Reproduce, from the lines below, exactly the stretch that begins at the line containing "ATOM 149 O O" and ends at the line containing "ATOM 163 O O", both included.

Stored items
=== Begin Enclosure ===

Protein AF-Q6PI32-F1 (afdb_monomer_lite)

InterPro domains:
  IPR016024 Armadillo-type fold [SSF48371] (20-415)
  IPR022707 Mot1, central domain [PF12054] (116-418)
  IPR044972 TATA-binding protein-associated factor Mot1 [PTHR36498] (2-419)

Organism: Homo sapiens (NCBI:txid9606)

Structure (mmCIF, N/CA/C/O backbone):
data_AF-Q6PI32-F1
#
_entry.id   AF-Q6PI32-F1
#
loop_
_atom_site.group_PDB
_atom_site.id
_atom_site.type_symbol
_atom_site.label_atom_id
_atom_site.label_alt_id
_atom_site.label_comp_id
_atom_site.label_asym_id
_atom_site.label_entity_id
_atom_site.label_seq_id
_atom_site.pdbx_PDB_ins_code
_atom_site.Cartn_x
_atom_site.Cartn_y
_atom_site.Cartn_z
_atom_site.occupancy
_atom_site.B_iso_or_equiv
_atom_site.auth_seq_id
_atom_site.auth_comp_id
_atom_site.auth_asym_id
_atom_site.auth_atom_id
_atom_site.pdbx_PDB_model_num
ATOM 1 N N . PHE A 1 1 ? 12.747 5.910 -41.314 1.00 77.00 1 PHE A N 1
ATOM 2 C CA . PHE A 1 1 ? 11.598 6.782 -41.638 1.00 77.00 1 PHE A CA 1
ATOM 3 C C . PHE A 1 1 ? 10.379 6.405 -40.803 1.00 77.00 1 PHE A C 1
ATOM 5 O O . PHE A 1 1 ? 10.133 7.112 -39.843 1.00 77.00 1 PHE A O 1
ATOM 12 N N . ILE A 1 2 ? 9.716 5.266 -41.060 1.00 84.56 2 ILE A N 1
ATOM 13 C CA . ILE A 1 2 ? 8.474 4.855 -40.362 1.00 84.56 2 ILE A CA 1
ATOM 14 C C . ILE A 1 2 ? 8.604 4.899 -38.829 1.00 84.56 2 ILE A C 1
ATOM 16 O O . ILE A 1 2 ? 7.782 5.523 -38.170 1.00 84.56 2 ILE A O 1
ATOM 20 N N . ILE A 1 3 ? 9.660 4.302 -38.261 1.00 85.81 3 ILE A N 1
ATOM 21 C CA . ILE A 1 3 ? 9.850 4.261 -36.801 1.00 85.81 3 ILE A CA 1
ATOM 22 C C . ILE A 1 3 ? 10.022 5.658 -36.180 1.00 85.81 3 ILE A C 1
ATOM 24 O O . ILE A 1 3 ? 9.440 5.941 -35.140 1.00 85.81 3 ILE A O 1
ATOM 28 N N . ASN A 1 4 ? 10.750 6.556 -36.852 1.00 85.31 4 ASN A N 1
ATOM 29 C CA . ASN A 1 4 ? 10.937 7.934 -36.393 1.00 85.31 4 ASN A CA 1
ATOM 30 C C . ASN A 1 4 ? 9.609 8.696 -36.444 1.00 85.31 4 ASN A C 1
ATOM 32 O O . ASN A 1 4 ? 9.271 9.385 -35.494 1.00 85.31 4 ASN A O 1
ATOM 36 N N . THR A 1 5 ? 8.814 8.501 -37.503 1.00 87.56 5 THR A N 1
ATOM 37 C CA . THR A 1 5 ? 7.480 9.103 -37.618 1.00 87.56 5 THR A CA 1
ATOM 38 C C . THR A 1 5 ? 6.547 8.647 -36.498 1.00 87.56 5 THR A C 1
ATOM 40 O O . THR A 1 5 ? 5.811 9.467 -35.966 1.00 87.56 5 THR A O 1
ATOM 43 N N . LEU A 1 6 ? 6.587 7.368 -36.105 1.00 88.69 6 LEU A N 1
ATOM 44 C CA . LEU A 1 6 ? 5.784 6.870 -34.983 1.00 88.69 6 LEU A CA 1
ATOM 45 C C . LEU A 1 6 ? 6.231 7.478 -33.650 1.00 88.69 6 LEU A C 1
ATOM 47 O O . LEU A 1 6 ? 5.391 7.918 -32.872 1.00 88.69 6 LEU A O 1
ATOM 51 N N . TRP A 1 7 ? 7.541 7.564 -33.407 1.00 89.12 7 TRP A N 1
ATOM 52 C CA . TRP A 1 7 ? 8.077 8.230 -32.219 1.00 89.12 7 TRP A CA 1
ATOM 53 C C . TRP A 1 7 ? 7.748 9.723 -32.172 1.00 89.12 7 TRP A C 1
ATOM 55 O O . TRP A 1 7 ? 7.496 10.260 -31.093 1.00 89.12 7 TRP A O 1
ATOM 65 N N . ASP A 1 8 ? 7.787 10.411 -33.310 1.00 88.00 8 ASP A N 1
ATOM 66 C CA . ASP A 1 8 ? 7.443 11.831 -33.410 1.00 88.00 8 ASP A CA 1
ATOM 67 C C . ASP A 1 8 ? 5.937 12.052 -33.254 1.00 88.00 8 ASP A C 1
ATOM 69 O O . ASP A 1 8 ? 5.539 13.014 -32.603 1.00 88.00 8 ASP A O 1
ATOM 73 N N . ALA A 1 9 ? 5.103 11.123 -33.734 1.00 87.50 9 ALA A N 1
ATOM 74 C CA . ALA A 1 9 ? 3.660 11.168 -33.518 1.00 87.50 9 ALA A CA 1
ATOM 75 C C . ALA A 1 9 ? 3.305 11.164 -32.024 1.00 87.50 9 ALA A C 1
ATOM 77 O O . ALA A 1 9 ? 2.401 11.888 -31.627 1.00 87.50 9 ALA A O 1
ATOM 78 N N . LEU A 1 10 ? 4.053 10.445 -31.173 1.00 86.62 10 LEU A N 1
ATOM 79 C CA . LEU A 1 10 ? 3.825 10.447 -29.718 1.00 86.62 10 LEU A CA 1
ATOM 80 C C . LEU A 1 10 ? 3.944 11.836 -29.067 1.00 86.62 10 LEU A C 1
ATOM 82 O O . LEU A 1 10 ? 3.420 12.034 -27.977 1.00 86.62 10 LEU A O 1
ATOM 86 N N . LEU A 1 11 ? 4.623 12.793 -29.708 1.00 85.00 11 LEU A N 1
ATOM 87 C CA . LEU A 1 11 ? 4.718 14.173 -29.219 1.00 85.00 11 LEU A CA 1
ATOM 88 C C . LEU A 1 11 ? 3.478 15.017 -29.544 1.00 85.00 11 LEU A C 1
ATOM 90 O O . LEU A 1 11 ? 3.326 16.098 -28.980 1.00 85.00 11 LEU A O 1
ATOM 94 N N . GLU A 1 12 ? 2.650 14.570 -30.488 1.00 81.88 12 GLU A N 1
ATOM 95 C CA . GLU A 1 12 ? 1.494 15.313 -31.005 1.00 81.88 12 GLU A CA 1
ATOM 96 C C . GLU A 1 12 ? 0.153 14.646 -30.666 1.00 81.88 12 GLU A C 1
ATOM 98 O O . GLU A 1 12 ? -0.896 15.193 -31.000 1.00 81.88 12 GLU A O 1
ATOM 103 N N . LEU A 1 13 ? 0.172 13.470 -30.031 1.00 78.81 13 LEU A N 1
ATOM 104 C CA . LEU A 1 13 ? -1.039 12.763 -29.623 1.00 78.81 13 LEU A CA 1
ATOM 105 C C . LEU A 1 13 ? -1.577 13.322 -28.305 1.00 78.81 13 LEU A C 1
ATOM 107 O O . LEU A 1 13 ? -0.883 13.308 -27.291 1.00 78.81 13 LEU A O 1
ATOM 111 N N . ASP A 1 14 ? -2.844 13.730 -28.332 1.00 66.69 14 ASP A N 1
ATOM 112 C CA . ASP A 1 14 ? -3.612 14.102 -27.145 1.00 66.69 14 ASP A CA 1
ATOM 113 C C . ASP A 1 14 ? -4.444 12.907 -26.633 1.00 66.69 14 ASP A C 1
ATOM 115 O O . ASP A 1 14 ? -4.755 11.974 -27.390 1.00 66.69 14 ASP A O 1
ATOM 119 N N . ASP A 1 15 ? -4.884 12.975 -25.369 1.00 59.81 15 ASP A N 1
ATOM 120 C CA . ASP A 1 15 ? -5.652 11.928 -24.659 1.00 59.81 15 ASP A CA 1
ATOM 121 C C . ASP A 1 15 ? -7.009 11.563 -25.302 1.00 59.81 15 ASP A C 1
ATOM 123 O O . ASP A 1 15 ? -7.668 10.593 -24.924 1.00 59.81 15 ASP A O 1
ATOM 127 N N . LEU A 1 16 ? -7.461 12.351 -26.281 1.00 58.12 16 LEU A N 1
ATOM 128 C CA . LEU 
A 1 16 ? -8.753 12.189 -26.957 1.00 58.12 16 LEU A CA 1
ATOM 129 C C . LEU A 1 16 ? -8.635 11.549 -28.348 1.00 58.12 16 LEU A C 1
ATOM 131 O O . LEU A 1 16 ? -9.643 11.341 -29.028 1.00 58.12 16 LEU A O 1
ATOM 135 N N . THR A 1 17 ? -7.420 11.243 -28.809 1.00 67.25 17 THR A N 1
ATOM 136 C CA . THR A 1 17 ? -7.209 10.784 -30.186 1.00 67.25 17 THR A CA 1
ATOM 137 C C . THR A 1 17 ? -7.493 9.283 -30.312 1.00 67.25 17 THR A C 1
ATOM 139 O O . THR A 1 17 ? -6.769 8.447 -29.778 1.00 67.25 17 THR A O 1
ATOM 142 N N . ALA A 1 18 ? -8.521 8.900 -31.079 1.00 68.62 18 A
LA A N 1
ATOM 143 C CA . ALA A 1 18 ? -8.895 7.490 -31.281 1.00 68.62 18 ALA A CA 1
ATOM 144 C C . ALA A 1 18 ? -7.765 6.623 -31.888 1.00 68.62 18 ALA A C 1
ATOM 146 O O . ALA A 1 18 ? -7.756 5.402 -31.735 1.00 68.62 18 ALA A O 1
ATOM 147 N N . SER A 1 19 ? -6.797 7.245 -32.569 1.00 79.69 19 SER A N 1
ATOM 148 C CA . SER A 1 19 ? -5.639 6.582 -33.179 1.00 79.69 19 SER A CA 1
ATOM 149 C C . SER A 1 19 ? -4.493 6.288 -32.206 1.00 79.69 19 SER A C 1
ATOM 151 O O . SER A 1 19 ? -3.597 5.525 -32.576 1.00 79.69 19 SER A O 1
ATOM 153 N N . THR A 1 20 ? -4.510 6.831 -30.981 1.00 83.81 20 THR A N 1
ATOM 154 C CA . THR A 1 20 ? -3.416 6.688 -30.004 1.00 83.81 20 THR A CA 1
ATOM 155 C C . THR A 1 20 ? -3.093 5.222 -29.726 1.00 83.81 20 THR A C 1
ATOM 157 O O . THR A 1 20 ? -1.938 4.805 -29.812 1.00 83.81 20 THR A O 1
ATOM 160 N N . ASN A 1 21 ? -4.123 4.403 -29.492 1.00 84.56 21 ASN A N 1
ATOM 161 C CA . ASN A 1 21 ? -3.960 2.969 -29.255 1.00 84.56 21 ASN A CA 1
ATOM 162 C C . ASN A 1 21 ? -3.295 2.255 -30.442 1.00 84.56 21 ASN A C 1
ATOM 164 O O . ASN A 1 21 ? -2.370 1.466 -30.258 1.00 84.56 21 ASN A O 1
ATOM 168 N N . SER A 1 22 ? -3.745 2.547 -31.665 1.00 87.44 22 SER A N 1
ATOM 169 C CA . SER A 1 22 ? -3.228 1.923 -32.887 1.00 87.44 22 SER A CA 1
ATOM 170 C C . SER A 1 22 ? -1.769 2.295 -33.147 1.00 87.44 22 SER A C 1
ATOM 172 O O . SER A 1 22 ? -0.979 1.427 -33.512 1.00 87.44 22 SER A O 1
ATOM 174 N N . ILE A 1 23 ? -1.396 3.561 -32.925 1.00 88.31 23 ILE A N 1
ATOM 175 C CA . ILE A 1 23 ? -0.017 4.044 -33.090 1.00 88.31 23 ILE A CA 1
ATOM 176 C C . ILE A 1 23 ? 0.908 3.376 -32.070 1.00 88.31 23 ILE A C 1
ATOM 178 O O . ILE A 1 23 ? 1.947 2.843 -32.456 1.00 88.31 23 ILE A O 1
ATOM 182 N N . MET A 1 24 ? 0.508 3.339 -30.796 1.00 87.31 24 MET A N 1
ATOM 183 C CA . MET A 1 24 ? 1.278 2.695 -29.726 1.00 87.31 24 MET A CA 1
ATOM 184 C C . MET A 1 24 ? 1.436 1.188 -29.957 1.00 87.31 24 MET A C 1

=== End Enclosure ===
=== Begin Enclosure ===

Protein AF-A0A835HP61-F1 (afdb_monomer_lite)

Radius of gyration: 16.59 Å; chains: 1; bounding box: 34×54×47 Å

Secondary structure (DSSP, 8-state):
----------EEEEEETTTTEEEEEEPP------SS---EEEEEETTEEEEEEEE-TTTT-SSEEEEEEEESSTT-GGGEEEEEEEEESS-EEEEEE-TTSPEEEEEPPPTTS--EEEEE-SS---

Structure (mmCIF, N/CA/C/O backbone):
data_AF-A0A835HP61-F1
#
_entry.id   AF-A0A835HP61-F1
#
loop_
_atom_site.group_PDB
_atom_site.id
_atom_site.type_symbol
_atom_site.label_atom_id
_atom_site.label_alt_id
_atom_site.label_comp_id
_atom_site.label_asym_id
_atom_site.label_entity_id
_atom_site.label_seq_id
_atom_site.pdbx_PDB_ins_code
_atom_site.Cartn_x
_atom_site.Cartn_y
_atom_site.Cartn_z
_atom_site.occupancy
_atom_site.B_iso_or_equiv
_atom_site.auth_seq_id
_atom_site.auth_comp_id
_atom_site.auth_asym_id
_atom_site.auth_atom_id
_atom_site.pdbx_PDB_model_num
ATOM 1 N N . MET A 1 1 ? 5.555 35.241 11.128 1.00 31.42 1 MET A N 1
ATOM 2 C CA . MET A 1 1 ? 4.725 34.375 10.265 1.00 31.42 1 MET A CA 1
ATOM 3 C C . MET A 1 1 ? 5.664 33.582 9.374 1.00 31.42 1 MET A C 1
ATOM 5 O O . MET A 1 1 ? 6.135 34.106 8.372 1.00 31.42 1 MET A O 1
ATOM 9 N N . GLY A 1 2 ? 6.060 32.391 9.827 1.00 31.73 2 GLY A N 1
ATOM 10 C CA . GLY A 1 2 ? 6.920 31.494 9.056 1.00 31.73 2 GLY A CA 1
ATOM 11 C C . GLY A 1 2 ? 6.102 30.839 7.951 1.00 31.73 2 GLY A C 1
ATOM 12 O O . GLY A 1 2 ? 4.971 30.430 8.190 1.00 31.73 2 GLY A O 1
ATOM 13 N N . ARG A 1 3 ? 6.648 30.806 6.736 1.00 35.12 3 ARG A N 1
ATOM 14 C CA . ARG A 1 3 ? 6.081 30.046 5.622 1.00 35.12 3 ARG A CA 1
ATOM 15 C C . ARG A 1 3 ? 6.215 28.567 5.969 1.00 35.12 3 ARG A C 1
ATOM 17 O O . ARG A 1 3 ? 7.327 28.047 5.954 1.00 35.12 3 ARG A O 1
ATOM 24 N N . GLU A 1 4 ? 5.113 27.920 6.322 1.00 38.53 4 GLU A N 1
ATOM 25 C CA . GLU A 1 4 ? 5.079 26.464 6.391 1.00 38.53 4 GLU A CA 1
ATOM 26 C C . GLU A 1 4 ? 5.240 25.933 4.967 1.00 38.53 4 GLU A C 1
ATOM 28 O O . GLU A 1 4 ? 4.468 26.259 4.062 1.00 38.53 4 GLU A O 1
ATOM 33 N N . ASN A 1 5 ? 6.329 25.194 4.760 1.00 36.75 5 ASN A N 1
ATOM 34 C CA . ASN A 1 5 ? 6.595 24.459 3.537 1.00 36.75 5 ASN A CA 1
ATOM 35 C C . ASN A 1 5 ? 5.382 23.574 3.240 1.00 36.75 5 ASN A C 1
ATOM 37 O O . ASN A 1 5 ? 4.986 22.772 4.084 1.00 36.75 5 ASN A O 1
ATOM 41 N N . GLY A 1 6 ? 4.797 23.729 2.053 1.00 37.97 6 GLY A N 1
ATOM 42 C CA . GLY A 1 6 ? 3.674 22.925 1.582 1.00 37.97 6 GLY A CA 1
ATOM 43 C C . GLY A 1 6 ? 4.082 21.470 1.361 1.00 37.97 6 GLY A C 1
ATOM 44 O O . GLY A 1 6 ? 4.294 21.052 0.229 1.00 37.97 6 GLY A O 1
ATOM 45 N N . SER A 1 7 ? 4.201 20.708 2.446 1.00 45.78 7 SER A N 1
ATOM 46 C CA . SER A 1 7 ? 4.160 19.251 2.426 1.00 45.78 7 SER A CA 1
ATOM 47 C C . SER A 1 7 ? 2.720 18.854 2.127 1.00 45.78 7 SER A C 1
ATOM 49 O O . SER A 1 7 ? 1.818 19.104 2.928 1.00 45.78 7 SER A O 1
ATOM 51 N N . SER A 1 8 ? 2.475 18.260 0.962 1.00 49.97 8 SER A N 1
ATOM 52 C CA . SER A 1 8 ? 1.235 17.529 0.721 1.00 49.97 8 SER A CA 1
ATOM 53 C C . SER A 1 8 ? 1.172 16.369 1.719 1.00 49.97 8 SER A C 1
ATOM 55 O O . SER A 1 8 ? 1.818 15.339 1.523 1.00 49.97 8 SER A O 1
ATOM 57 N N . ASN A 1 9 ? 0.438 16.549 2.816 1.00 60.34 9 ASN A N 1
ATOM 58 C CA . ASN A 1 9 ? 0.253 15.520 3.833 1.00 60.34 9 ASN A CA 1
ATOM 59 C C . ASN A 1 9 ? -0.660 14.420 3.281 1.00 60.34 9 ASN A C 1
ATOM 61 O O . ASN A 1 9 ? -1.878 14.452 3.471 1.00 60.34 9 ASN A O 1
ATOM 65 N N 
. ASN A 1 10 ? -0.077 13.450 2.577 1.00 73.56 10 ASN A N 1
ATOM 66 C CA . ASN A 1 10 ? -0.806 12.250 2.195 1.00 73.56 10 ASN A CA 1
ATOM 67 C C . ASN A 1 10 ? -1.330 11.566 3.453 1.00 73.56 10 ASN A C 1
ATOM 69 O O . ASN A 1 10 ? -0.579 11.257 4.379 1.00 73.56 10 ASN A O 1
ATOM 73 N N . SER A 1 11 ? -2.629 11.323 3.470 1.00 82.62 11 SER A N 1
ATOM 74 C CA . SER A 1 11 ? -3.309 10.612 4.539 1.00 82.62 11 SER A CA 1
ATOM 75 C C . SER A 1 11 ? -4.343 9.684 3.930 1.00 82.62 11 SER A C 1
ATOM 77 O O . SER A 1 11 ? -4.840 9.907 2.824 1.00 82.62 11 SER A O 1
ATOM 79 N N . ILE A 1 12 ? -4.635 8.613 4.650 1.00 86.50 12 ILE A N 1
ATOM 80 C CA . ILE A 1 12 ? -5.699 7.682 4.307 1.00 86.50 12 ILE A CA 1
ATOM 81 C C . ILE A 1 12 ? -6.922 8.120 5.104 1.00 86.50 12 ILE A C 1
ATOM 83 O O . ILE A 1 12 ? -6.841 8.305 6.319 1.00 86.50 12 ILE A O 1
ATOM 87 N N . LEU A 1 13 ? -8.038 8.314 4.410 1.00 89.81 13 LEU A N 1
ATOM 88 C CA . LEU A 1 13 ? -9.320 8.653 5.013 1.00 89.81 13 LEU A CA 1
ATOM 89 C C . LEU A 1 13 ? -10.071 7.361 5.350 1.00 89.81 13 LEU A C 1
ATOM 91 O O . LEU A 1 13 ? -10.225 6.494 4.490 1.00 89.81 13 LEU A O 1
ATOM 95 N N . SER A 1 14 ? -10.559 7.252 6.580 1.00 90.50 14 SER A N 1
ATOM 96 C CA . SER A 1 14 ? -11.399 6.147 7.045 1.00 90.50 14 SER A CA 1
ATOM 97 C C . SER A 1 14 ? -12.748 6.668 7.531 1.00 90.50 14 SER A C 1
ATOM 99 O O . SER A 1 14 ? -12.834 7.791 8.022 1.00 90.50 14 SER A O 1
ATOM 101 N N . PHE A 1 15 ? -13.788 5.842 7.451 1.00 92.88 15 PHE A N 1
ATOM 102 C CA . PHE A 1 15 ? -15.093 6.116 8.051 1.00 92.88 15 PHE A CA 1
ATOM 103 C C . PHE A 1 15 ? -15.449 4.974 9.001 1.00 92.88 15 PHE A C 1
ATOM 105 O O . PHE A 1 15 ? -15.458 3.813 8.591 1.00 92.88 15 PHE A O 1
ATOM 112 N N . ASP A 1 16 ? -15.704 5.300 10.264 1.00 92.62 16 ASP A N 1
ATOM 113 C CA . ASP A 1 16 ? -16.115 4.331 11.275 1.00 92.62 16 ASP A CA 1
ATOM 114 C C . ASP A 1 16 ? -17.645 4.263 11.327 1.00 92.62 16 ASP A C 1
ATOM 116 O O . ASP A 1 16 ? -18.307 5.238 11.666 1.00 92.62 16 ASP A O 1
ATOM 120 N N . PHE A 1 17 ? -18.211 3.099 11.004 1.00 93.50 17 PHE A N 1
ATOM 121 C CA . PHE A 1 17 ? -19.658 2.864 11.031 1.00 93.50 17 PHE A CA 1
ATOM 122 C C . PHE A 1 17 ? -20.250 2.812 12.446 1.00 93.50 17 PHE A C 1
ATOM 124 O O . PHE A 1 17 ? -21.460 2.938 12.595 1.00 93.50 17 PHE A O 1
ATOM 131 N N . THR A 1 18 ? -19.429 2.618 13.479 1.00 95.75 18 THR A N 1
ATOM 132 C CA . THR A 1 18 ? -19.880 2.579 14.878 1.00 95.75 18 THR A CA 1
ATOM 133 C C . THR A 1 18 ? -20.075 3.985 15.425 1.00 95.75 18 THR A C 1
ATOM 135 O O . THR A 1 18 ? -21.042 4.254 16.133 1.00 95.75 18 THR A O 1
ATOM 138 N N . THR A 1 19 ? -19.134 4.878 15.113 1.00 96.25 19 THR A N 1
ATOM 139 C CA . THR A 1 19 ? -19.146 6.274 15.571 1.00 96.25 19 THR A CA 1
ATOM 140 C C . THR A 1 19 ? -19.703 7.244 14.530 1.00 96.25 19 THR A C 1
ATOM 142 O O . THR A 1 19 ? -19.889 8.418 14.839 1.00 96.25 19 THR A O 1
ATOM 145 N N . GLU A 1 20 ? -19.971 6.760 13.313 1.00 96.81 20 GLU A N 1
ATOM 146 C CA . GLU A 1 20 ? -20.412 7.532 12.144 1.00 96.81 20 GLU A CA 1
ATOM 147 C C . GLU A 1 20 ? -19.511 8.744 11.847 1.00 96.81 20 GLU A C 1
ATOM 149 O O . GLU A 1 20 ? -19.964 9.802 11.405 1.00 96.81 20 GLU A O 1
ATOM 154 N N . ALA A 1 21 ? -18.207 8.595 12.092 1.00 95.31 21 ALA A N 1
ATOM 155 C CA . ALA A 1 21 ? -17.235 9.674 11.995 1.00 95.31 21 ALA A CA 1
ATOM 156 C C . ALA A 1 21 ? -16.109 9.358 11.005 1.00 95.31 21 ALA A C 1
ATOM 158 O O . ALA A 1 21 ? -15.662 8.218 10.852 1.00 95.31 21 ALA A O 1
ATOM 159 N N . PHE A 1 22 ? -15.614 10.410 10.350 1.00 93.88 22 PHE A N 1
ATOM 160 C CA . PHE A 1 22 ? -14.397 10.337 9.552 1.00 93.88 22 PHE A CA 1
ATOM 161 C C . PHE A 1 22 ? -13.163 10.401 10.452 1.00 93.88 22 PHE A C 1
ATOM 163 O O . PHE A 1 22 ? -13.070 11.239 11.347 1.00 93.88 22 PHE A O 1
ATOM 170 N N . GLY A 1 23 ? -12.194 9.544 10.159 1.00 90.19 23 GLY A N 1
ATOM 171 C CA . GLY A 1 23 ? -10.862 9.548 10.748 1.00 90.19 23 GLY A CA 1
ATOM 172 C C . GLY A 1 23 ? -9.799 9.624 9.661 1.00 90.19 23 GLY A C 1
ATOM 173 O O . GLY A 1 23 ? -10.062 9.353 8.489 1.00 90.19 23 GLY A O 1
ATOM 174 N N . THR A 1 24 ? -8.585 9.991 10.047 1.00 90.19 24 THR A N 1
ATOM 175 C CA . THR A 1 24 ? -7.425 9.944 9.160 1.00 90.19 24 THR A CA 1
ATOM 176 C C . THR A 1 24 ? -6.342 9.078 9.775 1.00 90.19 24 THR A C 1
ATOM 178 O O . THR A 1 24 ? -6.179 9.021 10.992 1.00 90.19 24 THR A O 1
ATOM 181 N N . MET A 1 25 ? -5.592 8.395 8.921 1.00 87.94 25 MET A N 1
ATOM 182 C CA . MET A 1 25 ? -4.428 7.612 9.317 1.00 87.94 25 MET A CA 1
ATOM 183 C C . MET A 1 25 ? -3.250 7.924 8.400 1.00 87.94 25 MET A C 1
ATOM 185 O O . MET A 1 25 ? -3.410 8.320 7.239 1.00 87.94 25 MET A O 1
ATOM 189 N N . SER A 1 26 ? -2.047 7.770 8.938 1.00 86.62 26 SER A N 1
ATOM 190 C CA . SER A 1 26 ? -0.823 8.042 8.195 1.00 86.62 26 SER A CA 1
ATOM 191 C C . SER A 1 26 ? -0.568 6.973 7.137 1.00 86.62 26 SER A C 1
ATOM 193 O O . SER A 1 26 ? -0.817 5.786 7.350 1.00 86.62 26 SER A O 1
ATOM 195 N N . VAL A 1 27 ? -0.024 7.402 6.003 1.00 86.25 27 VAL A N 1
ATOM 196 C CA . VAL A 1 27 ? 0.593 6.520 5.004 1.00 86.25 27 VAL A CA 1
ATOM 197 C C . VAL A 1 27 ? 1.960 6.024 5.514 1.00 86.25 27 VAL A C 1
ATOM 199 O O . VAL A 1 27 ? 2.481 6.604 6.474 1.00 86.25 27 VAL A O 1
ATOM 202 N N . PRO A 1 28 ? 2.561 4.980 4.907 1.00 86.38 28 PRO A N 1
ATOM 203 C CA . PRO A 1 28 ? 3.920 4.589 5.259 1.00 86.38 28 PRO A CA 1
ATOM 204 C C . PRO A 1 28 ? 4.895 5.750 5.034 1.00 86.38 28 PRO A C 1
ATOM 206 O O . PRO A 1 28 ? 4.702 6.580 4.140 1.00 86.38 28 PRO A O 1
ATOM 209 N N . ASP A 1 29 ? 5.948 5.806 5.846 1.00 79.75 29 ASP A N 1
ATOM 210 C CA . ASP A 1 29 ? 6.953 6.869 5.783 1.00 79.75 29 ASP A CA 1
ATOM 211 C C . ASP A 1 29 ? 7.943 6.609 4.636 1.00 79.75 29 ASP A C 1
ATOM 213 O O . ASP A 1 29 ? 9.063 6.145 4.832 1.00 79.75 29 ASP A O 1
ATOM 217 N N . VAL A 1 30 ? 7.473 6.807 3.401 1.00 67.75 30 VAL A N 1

=== End Enclosure ===

Result of the task>
ATOM 149 O O . GLU A 1 20 ? -19.964 9.802 11.405 1.00 96.81 20 GLU A O 1
ATOM 154 N N . ALA A 1 21 ? -18.207 8.595 12.092 1.00 95.31 21 ALA A N 1
ATOM 155 C CA . ALA A 1 21 ? -17.235 9.674 11.995 1.00 95.31 21 ALA A CA 1
ATOM 156 C C . ALA A 1 21 ? -16.109 9.358 11.005 1.00 95.31 21 ALA A C 1
ATOM 158 O O . ALA A 1 21 ? -15.662 8.218 10.852 1.00 95.31 21 ALA A O 1
ATOM 159 N N . PHE A 1 22 ? -15.614 10.410 10.350 1.00 93.88 22 PHE A N 1
ATOM 160 C CA . PHE A 1 22 ? -14.397 10.337 9.552 1.00 93.88 22 PHE A CA 1
ATOM 161 C C . PHE A 1 22 ? -13.163 10.401 10.452 1.00 93.88 22 PHE A C 1
ATOM 163 O O . PHE A 1 22 ? -13.070 11.239 11.347 1.00 93.88 22 PHE A O 1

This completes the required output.